[Opening RAW DATA section]

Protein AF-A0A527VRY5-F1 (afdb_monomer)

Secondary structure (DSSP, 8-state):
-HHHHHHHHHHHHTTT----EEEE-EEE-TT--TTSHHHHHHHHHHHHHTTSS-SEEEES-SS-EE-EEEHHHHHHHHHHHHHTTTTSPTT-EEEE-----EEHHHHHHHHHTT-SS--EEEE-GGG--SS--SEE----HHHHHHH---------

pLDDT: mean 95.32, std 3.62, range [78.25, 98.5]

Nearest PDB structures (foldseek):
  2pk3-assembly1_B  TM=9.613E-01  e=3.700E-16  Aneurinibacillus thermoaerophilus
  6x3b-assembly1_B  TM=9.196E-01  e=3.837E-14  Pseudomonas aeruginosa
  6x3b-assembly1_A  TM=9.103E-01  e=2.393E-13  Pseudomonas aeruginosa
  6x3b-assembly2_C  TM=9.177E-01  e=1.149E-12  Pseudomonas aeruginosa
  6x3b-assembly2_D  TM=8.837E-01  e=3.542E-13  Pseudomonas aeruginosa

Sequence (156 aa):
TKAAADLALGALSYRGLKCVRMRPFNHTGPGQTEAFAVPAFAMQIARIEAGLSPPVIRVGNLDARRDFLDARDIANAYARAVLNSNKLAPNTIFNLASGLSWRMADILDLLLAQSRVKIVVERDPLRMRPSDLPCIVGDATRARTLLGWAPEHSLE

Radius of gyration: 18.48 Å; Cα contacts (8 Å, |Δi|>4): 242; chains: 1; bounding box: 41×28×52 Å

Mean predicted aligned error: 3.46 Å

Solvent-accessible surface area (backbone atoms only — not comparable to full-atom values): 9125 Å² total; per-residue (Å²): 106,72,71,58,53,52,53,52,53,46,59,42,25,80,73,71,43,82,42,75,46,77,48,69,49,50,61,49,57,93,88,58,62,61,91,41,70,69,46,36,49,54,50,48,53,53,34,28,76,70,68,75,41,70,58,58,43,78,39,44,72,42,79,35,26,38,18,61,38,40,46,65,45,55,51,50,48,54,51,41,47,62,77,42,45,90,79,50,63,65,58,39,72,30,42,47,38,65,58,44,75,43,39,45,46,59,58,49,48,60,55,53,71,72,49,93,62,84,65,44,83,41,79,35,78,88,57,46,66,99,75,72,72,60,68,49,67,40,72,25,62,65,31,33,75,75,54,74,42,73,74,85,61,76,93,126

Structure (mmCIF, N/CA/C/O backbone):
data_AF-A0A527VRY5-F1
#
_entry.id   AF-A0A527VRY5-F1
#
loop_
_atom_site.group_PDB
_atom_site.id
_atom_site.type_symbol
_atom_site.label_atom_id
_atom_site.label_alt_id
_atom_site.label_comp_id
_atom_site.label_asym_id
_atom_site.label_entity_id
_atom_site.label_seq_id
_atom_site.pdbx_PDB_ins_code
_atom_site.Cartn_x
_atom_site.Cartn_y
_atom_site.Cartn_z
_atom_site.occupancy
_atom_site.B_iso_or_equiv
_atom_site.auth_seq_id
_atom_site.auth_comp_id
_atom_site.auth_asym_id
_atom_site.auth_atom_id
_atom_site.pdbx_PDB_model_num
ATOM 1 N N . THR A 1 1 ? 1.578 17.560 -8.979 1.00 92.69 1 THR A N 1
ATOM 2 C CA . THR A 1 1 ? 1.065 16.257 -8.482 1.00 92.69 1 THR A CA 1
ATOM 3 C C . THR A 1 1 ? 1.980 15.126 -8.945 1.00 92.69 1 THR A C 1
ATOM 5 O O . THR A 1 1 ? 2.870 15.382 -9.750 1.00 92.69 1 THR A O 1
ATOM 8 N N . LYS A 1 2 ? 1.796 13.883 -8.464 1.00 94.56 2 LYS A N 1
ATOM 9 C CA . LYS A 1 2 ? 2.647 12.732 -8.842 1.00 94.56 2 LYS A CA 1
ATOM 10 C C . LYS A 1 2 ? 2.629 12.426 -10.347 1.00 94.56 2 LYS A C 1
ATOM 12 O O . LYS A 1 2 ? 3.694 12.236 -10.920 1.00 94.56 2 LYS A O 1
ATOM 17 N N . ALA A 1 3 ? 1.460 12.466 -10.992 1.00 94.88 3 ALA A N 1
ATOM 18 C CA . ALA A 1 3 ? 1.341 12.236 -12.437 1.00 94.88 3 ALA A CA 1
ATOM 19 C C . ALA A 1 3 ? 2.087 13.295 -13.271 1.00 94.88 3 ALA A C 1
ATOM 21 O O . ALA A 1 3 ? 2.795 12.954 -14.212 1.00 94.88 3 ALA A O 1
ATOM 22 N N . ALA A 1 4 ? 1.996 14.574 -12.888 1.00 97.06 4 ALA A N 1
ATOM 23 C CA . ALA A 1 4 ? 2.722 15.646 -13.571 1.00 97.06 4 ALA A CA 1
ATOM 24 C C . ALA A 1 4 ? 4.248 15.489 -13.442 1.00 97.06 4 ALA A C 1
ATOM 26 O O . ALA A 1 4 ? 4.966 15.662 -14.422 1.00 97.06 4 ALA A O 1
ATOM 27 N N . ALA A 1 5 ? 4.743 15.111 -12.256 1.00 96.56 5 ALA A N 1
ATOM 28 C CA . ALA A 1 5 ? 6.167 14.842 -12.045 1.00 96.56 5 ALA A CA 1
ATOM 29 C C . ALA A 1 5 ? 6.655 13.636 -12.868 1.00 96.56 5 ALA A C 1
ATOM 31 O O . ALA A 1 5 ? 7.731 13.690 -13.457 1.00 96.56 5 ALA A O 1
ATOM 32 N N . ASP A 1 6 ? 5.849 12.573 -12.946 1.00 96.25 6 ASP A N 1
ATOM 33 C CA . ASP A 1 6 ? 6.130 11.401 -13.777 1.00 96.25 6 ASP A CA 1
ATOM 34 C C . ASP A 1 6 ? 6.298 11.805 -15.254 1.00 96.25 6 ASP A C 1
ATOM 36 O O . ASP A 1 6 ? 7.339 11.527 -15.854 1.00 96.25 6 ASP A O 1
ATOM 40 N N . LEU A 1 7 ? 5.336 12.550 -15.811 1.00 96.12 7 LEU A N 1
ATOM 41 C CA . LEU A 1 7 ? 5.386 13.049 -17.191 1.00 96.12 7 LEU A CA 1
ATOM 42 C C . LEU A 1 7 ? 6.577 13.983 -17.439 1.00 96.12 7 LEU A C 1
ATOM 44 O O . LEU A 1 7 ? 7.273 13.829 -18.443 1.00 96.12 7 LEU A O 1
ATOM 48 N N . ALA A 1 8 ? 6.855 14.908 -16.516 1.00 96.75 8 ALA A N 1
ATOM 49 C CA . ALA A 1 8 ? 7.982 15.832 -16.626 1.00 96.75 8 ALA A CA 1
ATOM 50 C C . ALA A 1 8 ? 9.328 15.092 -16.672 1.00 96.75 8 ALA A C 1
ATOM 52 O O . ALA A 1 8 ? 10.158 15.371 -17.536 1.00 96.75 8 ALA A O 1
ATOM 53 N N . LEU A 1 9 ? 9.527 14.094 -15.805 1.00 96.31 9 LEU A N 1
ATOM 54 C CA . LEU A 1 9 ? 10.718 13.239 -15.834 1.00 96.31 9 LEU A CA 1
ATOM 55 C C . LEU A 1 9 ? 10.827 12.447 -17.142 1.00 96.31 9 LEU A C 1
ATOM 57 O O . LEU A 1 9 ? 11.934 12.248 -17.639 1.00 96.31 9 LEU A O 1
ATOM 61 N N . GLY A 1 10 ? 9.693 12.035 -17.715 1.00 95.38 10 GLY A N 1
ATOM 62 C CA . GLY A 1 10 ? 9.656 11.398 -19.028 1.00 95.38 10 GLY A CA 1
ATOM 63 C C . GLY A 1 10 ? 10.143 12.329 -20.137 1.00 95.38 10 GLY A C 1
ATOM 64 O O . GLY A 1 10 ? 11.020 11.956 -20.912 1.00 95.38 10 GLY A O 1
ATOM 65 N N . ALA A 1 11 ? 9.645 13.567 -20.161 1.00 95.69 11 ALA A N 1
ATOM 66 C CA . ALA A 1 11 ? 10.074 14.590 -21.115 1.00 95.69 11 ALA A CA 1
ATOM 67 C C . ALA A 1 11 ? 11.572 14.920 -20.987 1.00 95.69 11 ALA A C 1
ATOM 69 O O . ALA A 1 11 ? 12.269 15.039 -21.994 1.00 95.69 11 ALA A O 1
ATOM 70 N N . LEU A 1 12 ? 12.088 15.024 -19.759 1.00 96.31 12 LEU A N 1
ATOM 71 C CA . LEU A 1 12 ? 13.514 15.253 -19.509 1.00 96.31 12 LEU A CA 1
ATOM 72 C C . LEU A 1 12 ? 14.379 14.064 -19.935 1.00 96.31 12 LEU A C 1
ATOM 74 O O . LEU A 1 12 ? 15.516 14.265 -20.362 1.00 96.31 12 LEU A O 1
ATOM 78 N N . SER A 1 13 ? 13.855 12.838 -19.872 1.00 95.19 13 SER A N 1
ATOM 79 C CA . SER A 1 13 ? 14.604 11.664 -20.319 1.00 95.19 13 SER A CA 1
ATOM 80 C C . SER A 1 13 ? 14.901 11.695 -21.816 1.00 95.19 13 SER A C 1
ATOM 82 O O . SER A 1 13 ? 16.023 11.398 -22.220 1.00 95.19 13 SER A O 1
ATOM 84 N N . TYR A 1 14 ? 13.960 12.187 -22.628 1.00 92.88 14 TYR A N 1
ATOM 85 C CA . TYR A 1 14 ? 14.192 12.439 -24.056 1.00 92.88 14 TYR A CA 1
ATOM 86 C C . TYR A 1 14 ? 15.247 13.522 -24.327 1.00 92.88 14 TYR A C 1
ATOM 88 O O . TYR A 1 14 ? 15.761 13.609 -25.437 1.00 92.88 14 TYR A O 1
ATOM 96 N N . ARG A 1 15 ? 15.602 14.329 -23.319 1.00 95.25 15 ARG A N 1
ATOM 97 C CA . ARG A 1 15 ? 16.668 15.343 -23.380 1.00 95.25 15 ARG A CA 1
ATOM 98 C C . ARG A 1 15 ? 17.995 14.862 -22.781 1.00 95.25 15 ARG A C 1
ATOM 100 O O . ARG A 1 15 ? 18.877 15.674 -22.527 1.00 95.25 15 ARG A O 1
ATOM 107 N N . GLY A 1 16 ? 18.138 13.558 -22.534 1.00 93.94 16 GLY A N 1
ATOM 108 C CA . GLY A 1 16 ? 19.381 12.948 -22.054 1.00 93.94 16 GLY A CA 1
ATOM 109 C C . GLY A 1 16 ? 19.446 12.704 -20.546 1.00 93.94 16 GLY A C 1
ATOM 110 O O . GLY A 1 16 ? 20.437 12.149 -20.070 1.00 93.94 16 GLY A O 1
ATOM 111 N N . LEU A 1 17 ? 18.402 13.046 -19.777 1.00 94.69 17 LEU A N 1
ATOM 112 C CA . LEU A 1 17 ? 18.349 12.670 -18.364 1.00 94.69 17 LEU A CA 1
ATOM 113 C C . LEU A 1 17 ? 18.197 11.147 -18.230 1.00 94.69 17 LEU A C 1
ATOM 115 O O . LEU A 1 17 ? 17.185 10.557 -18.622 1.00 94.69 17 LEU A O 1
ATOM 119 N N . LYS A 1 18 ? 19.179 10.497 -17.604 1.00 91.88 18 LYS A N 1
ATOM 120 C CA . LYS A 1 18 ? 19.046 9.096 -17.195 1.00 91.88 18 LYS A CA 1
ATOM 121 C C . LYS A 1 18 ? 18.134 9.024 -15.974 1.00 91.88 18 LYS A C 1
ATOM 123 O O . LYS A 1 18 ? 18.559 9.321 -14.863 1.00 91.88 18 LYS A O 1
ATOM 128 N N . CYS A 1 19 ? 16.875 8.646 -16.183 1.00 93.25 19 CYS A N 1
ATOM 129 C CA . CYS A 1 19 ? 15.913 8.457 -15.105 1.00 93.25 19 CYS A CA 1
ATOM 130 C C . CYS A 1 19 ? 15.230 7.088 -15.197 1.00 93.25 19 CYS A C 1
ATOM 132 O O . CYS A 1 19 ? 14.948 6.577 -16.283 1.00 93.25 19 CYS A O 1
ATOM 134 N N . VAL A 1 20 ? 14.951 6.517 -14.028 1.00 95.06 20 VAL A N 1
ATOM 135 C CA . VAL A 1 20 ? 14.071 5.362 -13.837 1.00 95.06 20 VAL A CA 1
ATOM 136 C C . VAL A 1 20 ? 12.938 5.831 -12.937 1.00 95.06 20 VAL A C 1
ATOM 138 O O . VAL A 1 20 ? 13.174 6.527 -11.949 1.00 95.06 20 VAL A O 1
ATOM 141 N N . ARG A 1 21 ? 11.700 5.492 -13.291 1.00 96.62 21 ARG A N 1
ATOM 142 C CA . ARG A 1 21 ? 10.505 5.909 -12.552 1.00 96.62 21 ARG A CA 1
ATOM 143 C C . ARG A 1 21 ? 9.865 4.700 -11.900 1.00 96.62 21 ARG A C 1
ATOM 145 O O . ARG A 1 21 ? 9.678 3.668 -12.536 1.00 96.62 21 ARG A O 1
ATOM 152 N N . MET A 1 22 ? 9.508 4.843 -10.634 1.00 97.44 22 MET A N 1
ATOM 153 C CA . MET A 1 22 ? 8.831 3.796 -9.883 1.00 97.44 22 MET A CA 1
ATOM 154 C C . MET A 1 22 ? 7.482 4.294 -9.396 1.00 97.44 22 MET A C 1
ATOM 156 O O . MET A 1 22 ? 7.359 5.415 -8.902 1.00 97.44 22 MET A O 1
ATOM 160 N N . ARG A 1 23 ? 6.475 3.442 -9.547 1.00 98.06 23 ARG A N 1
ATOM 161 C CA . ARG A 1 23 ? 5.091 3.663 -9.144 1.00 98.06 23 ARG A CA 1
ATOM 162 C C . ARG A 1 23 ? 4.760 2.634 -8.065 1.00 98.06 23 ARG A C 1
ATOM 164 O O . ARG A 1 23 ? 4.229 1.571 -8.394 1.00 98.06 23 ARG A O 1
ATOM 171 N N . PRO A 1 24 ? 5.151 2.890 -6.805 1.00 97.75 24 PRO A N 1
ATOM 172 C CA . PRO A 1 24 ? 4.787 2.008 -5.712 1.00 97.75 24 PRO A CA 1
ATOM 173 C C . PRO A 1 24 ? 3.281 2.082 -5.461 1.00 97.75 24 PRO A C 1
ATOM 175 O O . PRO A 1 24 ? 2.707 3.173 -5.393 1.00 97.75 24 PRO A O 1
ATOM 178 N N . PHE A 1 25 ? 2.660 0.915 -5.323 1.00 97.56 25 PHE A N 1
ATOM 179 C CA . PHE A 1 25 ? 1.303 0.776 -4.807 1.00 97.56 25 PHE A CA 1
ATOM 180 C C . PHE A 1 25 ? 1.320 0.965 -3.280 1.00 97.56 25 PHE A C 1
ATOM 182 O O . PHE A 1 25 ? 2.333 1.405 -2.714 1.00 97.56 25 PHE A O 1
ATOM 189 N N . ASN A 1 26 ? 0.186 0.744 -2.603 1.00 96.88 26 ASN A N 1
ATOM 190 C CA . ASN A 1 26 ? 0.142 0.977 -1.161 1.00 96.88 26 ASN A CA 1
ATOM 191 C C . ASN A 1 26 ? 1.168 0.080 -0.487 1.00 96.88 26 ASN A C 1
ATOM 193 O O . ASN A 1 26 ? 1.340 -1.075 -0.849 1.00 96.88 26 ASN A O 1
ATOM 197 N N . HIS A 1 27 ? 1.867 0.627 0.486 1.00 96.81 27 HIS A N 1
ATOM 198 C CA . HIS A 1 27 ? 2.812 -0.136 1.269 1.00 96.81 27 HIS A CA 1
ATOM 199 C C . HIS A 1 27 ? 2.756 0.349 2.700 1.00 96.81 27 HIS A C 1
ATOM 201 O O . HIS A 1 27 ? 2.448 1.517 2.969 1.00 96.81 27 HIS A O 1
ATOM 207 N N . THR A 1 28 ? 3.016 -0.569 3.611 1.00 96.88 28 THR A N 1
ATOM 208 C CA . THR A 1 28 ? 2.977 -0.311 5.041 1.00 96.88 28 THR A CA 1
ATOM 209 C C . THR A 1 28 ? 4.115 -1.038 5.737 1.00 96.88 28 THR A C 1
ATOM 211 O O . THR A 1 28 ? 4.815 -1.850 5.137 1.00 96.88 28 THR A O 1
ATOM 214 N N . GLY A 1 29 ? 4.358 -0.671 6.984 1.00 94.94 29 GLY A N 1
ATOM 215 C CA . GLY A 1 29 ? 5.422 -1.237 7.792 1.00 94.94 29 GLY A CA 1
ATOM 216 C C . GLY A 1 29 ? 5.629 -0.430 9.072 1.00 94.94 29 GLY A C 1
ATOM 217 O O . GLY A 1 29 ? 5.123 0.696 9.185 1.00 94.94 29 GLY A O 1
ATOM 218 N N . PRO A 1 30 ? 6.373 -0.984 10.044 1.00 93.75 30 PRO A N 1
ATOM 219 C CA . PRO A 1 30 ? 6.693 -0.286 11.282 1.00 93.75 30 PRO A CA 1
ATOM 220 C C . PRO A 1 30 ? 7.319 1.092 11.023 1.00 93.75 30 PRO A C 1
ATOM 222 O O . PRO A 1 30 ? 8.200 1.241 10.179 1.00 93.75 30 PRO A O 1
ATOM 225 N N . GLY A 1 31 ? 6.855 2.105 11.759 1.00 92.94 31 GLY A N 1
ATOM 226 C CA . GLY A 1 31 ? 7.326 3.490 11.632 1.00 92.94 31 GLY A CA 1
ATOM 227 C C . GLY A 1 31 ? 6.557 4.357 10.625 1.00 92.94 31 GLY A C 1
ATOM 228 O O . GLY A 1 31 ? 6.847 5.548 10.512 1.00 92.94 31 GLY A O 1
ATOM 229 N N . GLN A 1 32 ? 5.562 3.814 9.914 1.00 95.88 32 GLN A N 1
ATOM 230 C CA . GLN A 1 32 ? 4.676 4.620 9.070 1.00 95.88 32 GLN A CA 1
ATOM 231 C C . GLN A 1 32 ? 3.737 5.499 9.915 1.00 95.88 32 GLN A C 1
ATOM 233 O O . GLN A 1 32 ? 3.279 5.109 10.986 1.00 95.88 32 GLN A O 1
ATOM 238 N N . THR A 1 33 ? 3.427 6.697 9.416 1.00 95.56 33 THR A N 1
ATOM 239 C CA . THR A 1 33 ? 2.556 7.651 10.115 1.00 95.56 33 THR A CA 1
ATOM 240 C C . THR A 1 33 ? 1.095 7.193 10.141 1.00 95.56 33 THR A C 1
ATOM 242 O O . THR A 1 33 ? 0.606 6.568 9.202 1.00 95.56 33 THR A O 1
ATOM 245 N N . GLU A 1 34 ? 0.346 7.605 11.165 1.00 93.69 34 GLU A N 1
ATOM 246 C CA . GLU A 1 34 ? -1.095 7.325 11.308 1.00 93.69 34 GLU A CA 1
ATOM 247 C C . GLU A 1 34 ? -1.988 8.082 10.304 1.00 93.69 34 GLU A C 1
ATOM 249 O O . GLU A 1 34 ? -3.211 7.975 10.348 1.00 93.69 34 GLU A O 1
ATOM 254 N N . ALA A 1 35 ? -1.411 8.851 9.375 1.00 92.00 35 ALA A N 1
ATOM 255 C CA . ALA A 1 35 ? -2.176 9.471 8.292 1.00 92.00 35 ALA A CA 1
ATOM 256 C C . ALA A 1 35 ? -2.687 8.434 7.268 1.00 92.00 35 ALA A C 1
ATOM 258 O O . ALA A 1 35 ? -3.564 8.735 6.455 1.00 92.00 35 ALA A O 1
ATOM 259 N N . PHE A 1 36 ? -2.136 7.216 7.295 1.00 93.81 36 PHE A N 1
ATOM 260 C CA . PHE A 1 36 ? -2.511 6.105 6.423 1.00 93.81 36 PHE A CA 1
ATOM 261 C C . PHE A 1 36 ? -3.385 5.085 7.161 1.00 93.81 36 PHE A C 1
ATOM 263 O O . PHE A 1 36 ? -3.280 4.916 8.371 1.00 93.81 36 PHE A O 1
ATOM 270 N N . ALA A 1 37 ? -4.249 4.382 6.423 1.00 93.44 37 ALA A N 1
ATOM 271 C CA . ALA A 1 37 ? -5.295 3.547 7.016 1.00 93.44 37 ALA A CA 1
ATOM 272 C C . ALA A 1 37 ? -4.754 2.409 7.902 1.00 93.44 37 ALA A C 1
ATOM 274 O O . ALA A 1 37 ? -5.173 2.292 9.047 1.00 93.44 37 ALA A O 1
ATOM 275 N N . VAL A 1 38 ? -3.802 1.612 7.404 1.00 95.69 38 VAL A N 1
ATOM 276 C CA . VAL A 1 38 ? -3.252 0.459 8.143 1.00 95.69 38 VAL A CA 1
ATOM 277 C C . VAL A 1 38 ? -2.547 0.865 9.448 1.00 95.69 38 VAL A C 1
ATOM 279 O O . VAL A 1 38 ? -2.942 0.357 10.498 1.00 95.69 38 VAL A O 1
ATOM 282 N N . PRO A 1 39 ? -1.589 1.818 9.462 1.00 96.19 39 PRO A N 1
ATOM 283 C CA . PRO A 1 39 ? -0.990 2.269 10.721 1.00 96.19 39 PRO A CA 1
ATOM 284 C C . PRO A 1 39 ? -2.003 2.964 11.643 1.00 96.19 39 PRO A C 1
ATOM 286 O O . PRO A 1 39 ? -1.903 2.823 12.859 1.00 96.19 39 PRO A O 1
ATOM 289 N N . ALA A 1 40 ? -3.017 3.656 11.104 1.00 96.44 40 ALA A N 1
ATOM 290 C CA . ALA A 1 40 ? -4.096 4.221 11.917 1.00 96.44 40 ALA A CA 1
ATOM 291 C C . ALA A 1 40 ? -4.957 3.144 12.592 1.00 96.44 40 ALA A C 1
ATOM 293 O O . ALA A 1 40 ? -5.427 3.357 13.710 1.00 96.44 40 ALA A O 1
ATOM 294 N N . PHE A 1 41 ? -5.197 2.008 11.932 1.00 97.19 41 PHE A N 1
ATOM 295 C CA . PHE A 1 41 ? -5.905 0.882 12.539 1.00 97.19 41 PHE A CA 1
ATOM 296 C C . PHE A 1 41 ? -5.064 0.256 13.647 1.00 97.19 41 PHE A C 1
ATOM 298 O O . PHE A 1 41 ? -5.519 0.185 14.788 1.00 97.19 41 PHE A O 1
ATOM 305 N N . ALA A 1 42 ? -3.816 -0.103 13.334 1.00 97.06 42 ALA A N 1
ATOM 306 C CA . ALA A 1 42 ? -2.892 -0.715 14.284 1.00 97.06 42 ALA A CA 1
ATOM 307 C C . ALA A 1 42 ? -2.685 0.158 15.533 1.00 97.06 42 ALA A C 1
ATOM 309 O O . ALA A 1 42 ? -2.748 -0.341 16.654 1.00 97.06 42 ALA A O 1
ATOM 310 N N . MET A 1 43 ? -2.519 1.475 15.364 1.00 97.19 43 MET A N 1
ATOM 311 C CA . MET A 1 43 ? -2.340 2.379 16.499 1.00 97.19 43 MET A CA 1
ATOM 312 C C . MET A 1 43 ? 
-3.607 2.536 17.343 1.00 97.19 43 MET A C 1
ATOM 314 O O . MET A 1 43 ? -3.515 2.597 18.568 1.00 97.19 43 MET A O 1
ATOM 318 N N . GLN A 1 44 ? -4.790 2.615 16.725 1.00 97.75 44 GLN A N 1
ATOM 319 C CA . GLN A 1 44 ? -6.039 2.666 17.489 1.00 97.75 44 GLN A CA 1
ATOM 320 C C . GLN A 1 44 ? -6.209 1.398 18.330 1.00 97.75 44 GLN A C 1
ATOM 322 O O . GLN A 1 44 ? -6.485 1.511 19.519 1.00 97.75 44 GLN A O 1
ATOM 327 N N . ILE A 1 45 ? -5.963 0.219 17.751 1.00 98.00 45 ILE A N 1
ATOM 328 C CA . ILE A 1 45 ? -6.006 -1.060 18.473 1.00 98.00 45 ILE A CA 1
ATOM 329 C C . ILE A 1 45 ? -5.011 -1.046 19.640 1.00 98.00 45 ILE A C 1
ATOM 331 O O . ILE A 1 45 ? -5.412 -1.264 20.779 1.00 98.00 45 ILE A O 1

[Closing RAW DATA section]

TASK STATEMENT:
Using the listing above, return word for word each line from the one that has "ATOM 197 N N" through the one that has "ATOM 225 N N", and no line outside that range.

ANSWER TO THE PROBLEM:
ATOM 197 N N . HIS A 1 27 ? 1.867 0.627 0.486 1.00 96.81 27 HIS A N 1
ATOM 198 C CA . HIS A 1 27 ? 2.812 -0.136 1.269 1.00 96.81 27 HIS A CA 1
ATOM 199 C C . HIS A 1 27 ? 2.756 0.349 2.700 1.00 96.81 27 HIS A C 1
ATOM 201 O O . HIS A 1 27 ? 2.448 1.517 2.969 1.00 96.81 27 HIS A O 1
ATOM 207 N N . THR A 1 28 ? 3.016 -0.569 3.611 1.00 96.88 28 THR A N 1
ATOM 208 C CA . THR A 1 28 ? 2.977 -0.311 5.041 1.00 96.88 28 THR A CA 1
ATOM 209 C C . THR A 1 28 ? 4.115 -1.038 5.737 1.00 96.88 28 THR A C 1
ATOM 211 O O . THR A 1 28 ? 4.815 -1.850 5.137 1.00 96.88 28 THR A O 1
ATOM 214 N N . GLY A 1 29 ? 4.358 -0.671 6.984 1.00 94.94 29 GLY A N 1
ATOM 215 C CA . GLY A 1 29 ? 5.422 -1.237 7.792 1.00 94.94 29 GLY A CA 1
ATOM 216 C C . GLY A 1 29 ? 5.629 -0.430 9.072 1.00 94.94 29 GLY A C 1
ATOM 217 O O . GLY A 1 29 ? 5.123 0.696 9.185 1.00 94.94 29 GLY A O 1
ATOM 218 N N . PRO A 1 30 ? 6.373 -0.984 10.044 1.00 93.75 30 PRO A N 1
ATOM 219 C CA . PRO A 1 30 ? 6.693 -0.286 11.282 1.00 93.75 30 PRO A CA 1
ATOM 220 C C . PRO A 1 30 ? 7.319 1.092 11.023 1.00 93.75 30 PRO A C 1
ATOM 222 O O . PRO A 1 30 ? 8.200 1.241 10.179 1.00 93.75 30 PRO A O 1
ATOM 225 N N . GLY A 1 31 ? 6.855 2.105 11.759 1.00 92.94 31 GLY A N 1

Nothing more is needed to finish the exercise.